日本選手権1万mは20位に終わった神野大地

 神野大地は中盤あたりの位置をキープしていた。ペースが遅く、タイム的には厳しくなりそうだ。3000mほどで列が長くなり、神野が早くも先頭グループから遅れはじめる。表情が歪み、ちょっと苦しそうだ。練習での調子は悪くないと聞いていたのだが、体がスムーズに動かないように見える。結局、神野は最後までスピードが上がらず、29分36秒05の20位でフィニッシュした。ミックスゾーンで神野は汗にまみれ、疲れ切った表情で言った。

「29分36秒……うーん、まぁタイムは悪いですけど、前半、遅いペースでラクではなかったですし、まだそれほど走りの練習ができていたわけではないので、今の自分ではこんなもんかなって感じですね」

 優勝した大迫傑のタイムが28分35秒47だ。タイムだけ見ると全体的に物足りないが、しかし、神野の中ではタイムとは違う手応えがあったという。

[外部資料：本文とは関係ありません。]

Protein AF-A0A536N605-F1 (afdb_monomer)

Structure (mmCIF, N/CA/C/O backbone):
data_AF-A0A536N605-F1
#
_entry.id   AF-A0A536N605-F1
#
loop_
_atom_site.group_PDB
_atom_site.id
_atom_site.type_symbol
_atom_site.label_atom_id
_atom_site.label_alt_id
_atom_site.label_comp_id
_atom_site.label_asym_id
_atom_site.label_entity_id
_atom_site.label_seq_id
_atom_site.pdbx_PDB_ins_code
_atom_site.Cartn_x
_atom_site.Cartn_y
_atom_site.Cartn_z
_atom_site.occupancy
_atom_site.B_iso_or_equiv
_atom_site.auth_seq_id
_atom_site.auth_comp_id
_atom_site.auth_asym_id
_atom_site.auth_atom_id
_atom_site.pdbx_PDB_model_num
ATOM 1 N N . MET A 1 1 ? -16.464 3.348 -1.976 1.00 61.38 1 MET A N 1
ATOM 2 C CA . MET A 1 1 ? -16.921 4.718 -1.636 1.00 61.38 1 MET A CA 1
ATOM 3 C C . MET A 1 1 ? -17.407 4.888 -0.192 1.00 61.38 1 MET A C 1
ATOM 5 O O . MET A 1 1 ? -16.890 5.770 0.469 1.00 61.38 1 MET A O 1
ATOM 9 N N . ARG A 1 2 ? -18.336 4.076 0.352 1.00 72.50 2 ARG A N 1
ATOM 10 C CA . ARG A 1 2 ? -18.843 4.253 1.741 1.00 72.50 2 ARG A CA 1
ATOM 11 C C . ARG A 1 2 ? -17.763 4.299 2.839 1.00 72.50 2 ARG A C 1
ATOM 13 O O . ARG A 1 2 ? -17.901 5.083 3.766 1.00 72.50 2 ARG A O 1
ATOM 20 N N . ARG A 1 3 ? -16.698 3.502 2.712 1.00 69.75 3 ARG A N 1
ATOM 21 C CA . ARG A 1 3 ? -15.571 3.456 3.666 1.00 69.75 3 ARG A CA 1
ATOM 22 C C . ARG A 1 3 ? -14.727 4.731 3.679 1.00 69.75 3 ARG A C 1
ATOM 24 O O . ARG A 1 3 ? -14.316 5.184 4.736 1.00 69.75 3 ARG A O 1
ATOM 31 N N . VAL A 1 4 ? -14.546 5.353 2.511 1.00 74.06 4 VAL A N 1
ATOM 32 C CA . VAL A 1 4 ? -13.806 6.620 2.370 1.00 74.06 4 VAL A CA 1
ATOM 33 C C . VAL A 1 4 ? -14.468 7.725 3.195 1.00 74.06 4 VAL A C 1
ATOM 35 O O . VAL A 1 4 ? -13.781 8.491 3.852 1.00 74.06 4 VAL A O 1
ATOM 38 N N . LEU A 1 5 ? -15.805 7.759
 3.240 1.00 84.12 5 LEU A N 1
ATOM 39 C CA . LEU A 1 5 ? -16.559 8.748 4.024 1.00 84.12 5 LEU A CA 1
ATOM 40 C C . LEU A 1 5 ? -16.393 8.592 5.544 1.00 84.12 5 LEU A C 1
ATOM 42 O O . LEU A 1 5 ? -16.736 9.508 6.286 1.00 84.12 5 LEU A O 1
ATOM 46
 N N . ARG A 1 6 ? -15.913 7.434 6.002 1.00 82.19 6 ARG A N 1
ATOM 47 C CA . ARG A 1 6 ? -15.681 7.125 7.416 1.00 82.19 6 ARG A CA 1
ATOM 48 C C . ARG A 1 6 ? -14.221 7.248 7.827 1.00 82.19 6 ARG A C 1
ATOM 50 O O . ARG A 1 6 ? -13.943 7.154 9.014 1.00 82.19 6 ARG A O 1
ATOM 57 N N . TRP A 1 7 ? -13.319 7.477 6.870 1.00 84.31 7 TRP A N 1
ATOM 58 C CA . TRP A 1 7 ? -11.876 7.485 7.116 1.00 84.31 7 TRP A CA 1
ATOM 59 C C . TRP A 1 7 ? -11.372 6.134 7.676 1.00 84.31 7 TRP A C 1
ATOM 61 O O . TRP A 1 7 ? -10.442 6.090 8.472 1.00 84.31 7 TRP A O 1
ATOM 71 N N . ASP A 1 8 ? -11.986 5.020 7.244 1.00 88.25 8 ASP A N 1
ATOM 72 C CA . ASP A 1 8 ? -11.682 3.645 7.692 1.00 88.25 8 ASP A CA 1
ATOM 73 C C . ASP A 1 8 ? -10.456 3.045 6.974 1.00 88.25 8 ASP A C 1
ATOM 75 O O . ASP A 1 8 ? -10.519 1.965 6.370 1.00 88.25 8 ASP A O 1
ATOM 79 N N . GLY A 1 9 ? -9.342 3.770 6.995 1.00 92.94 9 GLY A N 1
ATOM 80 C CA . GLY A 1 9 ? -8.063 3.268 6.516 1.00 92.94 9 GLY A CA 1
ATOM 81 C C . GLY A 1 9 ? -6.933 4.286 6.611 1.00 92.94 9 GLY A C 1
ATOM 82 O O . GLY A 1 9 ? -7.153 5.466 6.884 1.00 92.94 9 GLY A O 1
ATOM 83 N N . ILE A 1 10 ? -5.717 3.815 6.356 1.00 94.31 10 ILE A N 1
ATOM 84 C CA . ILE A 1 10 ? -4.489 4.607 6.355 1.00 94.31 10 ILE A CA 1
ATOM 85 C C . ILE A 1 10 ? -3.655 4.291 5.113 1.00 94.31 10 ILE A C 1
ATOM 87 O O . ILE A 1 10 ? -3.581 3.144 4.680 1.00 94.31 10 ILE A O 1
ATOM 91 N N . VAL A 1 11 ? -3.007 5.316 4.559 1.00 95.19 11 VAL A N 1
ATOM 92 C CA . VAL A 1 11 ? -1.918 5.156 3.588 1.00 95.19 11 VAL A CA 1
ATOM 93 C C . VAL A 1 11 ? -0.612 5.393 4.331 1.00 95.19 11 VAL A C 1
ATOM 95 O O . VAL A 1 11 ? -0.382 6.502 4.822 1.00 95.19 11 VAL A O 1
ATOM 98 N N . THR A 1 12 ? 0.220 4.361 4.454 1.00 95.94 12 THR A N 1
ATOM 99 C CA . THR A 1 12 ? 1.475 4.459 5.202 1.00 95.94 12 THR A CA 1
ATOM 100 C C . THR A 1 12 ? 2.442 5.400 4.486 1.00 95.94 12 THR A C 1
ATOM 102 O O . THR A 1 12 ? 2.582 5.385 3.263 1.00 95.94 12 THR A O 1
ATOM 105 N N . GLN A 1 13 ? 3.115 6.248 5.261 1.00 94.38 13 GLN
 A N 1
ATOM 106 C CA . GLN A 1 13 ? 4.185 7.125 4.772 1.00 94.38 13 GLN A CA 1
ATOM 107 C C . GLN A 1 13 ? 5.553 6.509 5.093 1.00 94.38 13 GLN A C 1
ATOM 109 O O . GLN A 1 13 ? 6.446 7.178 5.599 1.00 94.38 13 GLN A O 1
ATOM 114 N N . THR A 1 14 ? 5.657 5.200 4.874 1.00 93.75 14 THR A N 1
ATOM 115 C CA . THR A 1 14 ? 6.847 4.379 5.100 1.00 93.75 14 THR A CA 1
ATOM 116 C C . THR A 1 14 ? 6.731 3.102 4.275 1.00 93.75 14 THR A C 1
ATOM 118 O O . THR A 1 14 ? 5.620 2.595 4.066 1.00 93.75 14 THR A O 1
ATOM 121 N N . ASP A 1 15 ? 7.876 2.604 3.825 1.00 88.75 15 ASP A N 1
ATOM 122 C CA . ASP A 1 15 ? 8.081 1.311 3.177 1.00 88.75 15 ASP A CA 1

「蹴り上げを意識していて、それは1万m何とかもちました。マラソンのことを考えると、ここでできないと42.195kmできないので、それができたのはレイヤーなどトレーニングの効果が出ているのだと思います」
 
 神野はすっきりしないレース内容の中にも、確かな光明を見つけることができたせいか、「切り替えて頑張っていきます」と、最後は笑顔を見せた。

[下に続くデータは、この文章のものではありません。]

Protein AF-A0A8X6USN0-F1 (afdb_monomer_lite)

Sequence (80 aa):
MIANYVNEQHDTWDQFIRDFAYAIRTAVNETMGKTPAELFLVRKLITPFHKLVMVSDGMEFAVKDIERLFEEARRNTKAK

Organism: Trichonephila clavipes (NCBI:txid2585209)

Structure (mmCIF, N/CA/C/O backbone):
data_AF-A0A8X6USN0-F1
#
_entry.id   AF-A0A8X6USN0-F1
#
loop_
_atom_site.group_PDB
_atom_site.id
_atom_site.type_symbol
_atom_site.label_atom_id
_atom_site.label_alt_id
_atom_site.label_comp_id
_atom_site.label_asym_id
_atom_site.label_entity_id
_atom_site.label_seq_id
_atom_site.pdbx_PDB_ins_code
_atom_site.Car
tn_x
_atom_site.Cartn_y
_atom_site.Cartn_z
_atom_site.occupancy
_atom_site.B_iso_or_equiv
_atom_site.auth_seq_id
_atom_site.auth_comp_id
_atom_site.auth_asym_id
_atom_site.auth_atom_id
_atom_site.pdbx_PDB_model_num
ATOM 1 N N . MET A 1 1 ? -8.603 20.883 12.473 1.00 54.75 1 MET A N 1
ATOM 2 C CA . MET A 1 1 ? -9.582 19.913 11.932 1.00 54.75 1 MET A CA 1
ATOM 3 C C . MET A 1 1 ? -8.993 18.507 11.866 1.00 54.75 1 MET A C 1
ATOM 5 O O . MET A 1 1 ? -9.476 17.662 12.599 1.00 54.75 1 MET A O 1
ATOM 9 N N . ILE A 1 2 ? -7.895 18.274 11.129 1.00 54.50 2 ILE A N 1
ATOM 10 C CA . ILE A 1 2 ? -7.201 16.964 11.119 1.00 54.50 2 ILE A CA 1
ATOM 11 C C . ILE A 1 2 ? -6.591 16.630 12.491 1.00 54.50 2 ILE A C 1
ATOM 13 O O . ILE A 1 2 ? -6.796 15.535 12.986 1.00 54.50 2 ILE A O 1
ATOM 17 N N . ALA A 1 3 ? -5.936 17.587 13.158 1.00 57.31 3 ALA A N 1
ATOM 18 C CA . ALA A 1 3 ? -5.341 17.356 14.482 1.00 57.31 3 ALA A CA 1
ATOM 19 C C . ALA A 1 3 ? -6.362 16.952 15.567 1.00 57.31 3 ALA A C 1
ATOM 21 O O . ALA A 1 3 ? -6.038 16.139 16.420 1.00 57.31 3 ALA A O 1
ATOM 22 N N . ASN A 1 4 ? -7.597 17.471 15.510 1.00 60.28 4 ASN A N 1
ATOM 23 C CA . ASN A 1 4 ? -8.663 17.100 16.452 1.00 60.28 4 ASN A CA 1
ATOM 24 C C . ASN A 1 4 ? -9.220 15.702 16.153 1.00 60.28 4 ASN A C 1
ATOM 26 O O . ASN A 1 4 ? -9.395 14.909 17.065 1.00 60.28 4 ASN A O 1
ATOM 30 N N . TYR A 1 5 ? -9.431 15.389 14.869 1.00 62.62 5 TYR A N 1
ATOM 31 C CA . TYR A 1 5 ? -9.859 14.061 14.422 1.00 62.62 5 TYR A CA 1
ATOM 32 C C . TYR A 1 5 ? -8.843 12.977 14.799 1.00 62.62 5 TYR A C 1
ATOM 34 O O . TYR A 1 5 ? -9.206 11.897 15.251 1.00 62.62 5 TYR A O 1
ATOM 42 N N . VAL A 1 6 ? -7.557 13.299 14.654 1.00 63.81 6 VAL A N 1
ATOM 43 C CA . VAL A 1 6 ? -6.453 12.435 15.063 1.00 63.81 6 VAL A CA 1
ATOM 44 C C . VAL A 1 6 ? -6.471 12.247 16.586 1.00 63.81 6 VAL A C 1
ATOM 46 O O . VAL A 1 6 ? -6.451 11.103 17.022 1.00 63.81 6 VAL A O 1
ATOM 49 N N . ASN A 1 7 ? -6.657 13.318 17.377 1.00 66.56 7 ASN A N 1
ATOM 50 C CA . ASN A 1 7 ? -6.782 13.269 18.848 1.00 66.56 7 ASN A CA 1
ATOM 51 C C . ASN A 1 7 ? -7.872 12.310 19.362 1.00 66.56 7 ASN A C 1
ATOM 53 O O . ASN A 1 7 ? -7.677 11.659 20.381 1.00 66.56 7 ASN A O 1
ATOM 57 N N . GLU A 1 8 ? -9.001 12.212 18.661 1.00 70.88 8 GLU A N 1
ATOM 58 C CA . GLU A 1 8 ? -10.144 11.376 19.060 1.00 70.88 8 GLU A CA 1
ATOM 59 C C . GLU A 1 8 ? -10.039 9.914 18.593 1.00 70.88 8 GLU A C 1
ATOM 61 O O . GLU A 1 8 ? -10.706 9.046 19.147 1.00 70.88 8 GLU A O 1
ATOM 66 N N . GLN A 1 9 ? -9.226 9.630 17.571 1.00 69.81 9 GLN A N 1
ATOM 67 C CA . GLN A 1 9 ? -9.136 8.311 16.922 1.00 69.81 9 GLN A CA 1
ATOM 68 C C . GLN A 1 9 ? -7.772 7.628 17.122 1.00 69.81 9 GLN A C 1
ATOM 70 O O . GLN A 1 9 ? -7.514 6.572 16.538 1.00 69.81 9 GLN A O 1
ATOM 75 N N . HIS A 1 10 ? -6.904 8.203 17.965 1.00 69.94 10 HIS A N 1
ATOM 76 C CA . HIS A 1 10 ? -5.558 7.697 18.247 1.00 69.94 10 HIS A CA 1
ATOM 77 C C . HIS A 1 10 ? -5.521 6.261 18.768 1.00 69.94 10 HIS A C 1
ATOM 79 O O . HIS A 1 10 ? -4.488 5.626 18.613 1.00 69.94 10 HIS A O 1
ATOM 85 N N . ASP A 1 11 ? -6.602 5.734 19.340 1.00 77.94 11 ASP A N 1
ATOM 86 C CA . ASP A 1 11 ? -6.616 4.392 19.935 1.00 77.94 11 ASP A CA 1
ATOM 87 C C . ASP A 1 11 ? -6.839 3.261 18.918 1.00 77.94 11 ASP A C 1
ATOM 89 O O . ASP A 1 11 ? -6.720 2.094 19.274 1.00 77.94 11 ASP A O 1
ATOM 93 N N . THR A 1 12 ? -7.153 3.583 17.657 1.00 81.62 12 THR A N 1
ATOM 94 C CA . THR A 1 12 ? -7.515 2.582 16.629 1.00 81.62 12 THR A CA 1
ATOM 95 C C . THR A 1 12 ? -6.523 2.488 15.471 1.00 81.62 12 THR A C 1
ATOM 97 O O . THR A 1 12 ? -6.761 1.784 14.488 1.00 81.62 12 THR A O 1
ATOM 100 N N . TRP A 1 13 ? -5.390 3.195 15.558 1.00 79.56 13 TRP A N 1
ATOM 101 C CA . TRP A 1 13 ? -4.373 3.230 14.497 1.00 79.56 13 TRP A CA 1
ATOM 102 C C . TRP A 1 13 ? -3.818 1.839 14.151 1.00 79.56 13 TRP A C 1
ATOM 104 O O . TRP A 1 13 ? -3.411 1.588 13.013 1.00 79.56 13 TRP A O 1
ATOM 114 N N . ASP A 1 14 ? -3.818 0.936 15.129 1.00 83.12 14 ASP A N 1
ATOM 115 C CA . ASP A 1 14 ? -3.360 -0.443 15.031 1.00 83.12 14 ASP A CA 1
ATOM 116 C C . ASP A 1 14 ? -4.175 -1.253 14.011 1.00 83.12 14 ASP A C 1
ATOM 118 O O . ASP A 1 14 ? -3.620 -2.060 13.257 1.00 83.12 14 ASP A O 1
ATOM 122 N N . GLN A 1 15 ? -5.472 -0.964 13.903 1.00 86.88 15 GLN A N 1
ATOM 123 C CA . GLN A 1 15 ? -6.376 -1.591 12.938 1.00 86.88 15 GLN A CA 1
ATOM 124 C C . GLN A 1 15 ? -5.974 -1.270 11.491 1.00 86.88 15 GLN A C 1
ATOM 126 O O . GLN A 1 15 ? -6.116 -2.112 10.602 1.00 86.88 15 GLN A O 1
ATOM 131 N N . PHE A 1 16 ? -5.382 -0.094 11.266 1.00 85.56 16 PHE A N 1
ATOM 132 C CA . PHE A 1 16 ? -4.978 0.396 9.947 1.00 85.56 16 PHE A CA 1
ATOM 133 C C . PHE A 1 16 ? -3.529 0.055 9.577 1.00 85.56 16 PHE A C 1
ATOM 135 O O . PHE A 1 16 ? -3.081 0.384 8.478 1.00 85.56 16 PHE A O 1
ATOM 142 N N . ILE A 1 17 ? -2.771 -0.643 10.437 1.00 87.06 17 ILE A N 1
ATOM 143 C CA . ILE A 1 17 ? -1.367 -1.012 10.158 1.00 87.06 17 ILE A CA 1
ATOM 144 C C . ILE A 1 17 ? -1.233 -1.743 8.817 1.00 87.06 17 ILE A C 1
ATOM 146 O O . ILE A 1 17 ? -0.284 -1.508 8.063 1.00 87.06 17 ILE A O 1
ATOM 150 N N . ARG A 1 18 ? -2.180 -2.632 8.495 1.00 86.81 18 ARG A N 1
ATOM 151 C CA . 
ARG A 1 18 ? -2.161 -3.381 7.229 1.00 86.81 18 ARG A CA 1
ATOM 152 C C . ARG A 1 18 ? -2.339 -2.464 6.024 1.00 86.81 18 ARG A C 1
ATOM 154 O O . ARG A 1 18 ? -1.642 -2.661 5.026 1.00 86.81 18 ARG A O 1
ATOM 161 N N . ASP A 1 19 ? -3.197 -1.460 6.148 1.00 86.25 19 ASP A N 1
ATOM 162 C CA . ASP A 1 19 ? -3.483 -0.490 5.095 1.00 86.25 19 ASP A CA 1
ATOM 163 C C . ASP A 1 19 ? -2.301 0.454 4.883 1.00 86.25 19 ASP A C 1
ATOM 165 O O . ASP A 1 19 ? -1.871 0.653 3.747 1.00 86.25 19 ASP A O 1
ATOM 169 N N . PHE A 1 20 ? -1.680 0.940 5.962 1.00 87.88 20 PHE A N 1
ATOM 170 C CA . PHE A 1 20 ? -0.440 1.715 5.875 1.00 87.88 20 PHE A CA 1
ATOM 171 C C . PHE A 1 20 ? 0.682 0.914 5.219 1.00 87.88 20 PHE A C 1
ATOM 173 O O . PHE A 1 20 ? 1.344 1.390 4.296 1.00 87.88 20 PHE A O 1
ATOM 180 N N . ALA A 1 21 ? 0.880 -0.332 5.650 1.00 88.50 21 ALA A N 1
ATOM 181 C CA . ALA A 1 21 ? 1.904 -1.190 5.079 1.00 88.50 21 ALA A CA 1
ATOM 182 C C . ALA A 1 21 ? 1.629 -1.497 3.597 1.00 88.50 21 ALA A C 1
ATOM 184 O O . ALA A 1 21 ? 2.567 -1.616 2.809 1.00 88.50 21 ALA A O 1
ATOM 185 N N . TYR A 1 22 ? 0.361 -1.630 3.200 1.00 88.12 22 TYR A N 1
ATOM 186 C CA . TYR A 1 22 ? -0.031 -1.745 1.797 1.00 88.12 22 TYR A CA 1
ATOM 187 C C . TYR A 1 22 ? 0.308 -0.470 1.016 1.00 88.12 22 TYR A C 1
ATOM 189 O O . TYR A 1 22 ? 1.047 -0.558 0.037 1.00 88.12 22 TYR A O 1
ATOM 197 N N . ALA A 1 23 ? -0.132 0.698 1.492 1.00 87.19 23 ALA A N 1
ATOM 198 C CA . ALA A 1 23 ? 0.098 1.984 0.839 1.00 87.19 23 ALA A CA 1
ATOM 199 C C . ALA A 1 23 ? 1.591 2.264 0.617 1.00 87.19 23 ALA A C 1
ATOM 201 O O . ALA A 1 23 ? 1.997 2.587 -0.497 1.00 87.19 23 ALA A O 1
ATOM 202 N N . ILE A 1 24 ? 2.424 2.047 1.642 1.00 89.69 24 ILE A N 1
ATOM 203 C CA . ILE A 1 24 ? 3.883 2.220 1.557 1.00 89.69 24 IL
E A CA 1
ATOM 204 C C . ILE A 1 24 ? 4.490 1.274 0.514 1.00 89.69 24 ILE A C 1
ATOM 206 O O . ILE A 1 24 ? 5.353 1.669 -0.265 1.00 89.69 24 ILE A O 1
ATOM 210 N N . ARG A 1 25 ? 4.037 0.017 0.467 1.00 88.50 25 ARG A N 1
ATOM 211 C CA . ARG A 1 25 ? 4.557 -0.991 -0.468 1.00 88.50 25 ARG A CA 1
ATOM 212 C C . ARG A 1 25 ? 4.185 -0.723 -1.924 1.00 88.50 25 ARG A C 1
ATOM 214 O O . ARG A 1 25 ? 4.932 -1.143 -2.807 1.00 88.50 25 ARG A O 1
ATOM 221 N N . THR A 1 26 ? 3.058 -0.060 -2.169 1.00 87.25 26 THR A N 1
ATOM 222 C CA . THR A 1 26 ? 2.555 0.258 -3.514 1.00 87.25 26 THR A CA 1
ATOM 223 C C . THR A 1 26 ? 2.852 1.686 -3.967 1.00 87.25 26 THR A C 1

6月の日本選手権から数日後、この日は都内の施設・スポーツモチベーションでのトレーニングである。前回でレイヤートレーニングの第1クールが終了した。すでに第2クールが始まっており、今回で9回目だ。左右のウォーキングランジをやって、ABCDEというヤマを制覇するのは前回記したものと同じだ。ただ、トレーニング内容が異なっている。

 Aは右手と右足をステップ台の上に乗せ、後ろに伸ばした左足を引き上げる。これを左右50回ずつこなす。きちんと引き上げることができないと回数はカウントされない。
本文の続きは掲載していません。